We discovered that published polymerase chain reaction (PCR) assays for determining mating type (MAT) idiomorph failed to genotype some of the Fusarium fujikuroi species complex (FFSC) isolates recovered from Mangifera indica (mango), Swietenia macrophylla (big-leaf mahogany), Annona muricata (soursop), Bursera sp., and Tabebuia sp. in Mexico. Thus, the primary objective of this study was to design and validate a robust multiplex PCR-based diagnostic for typing MAT within the FFSC. To accomplish this objective, we mined the MAT1-1 or MAT1-2 locus from the genomes of 60 FFSC isolates, representing 56 phylospecies, and from four species in its sister group, the F. nisikadoi species complex (FNSC). Bioinformatic searches were facilitated by targeting DNA lyase (SLA2) and apurinic endonuclease (APN1), the genes that flank the MAT locus in Fusarium. As expected, three genes were identified within MAT1-1 (MAT1-1-1, MAT1-1-2, and MAT1-1-3) and two in MAT1-2 (MAT1-2-1 and MAT1-2-9), using the ab initio prediction tool AUGUSTUS. Of the three multiplex PCR assays we designed and tested, the one targeting MAT1-1-2 and MAT1-2-1 successfully genotyped the entire 71-isolate validation panel, which included 56 FFSC and 4 FNSC phylospecies. By contrast, the published PCR assays we tested produced positive genotypes for only 46.5-59% of the 71-isolate validation panel, but only when they were run as a uniplex assay. Although only one-fifth of the FFSC/FNSC are known to reproduce sexually, our results suggest that if they possess a sexual cycle, it is heterothallic (self-sterile).

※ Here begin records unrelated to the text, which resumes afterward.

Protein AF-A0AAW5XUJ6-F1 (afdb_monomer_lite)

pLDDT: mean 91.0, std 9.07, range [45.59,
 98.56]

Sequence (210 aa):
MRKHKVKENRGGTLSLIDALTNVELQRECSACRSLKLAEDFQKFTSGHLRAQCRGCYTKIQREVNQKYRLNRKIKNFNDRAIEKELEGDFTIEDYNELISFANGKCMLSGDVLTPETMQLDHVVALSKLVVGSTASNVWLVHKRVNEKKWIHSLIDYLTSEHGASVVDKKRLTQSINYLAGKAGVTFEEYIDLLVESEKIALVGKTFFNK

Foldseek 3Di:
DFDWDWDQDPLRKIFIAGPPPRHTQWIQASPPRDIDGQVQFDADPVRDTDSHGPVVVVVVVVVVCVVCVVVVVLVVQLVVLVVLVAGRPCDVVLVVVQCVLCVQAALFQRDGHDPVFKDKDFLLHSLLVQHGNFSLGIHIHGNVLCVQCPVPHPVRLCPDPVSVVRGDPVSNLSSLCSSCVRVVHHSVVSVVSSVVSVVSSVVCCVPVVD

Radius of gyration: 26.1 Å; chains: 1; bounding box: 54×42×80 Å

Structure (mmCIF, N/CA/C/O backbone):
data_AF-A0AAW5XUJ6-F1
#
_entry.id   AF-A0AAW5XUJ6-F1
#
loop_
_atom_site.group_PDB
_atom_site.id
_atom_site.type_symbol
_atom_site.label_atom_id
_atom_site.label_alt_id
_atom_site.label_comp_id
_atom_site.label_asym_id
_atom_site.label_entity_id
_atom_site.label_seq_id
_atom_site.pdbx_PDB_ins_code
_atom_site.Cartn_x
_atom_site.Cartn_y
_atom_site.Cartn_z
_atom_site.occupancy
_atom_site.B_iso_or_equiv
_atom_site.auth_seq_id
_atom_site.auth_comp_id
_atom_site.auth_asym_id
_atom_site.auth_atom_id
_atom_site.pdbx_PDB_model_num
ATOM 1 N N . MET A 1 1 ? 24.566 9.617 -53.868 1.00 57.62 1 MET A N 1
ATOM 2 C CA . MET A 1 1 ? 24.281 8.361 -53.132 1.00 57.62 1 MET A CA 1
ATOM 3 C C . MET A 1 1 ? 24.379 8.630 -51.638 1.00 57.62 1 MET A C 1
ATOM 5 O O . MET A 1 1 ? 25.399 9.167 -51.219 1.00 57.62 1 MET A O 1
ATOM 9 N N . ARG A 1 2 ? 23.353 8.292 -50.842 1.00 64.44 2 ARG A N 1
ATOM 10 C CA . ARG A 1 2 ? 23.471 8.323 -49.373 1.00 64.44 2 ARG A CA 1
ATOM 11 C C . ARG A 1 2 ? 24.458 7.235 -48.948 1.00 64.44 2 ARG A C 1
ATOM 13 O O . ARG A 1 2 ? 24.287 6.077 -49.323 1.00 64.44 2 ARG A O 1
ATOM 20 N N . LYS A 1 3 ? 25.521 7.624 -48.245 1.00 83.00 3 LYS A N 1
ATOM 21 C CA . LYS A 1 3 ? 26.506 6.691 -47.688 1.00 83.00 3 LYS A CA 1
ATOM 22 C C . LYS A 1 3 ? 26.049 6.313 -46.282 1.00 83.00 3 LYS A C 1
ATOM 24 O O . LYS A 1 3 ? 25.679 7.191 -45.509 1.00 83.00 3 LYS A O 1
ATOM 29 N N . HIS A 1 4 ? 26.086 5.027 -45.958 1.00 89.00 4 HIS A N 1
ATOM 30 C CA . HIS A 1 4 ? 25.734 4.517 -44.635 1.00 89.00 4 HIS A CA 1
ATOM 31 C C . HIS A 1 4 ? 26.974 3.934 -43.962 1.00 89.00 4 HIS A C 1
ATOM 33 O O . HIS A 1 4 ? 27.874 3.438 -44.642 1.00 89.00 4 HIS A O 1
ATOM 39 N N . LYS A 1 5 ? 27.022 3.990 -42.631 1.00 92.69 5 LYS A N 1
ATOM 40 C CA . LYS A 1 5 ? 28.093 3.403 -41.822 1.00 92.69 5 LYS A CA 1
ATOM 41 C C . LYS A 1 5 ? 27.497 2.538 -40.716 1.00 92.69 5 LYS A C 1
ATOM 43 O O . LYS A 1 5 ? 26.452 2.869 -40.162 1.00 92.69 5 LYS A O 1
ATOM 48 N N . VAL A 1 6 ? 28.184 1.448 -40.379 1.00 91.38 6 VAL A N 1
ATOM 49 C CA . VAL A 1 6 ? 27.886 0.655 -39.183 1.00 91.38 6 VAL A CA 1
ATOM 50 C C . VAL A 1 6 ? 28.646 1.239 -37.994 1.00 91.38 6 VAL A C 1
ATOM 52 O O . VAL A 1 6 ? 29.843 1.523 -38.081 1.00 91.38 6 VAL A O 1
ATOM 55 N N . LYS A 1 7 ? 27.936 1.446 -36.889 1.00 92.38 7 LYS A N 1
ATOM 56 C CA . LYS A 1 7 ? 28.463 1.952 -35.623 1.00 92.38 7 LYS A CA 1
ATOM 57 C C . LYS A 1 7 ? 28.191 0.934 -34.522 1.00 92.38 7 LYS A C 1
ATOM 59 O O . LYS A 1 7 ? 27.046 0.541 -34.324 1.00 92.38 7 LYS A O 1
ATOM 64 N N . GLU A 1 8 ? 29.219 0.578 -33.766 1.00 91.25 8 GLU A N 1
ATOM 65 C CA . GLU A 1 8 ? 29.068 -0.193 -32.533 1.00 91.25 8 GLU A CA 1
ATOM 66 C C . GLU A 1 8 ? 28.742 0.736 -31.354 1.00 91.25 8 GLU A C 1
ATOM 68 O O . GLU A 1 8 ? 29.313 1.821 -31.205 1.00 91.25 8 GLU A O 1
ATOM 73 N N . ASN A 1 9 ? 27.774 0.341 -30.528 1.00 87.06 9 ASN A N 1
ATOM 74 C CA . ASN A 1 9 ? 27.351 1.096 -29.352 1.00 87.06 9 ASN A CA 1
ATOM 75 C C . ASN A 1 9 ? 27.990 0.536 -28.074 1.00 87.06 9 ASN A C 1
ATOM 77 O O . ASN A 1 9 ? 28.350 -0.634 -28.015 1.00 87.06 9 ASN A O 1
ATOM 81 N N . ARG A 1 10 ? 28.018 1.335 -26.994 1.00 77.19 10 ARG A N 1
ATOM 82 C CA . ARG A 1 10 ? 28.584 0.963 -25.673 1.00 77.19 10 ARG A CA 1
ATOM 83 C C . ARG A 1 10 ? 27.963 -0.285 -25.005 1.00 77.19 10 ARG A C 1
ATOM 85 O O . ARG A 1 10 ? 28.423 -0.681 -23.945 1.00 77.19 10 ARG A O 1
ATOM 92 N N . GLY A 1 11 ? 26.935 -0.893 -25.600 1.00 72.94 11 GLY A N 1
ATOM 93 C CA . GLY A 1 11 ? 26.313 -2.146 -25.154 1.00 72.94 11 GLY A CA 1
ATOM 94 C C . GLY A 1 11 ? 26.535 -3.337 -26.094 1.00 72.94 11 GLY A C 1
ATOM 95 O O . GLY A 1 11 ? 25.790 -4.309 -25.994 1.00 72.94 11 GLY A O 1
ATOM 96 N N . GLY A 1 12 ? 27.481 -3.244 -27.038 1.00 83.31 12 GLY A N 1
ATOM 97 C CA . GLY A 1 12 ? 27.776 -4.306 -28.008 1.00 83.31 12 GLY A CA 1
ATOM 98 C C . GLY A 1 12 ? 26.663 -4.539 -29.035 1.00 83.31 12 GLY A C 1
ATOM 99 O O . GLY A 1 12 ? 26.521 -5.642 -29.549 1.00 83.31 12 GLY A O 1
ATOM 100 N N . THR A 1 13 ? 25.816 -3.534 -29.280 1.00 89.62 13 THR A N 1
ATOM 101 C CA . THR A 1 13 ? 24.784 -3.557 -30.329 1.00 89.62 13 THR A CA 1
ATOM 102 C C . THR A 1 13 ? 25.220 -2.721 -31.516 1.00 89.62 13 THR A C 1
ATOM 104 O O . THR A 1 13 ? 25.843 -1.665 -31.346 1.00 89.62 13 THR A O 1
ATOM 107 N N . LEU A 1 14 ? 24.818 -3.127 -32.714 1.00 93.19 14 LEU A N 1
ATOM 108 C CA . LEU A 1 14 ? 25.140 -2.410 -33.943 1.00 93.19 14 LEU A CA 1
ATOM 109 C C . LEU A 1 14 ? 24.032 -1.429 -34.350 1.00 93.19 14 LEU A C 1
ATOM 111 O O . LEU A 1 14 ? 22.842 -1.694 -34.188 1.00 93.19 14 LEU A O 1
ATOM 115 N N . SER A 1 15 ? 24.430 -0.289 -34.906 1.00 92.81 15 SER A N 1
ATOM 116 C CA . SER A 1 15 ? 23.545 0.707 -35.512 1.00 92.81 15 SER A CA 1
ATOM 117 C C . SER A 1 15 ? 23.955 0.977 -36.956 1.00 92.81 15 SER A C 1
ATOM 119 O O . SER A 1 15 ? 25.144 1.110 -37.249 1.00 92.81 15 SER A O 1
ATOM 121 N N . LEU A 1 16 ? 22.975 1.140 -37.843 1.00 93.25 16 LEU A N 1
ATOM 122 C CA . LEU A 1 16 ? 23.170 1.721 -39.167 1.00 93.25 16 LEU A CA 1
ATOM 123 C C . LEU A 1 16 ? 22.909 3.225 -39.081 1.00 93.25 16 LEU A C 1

Genetic diversity of Fusarium mexicanum, causal agent of mango and big-leaf mahogany malformation in Mexico

In Mexico, Fusarium mexicanum has been reported causing mango malformation disease and big-leaf mahogany malformation disease. Our objective was to determine the genetic diversity of F. mexicanum isolates obtained from malformed big-leaf mahogany and mango trees, using an internal simple sequence repeat (ISSR) analysis. A total of 61 isolates of F. mexicanum, 32 from mango and 29 from big-leaf mahogany, were initially genotyped using fourteen ISSR primers. Data from five primers that produced the highest number of polymorphic bands were selected for further analysis. The primers generated 49 polymorphic bands (85.96%) from a total of 57 fragments ranging in size from 250 to 2800 bp, with an average of 11.4 bands per primer. An analysis of molecular variance (AMOVA) indicated that the variation within populations, isolates grouped by host and geographic origin, was significant (43%), followed by the variation between the big-leaf mahogany versus mango isolates (34%), while among populations the variation was the lowest (22%). The genetic fingerprints suggested that genetic variability of F. mexicanum populations are structured by the host of origin rather than the geographic region.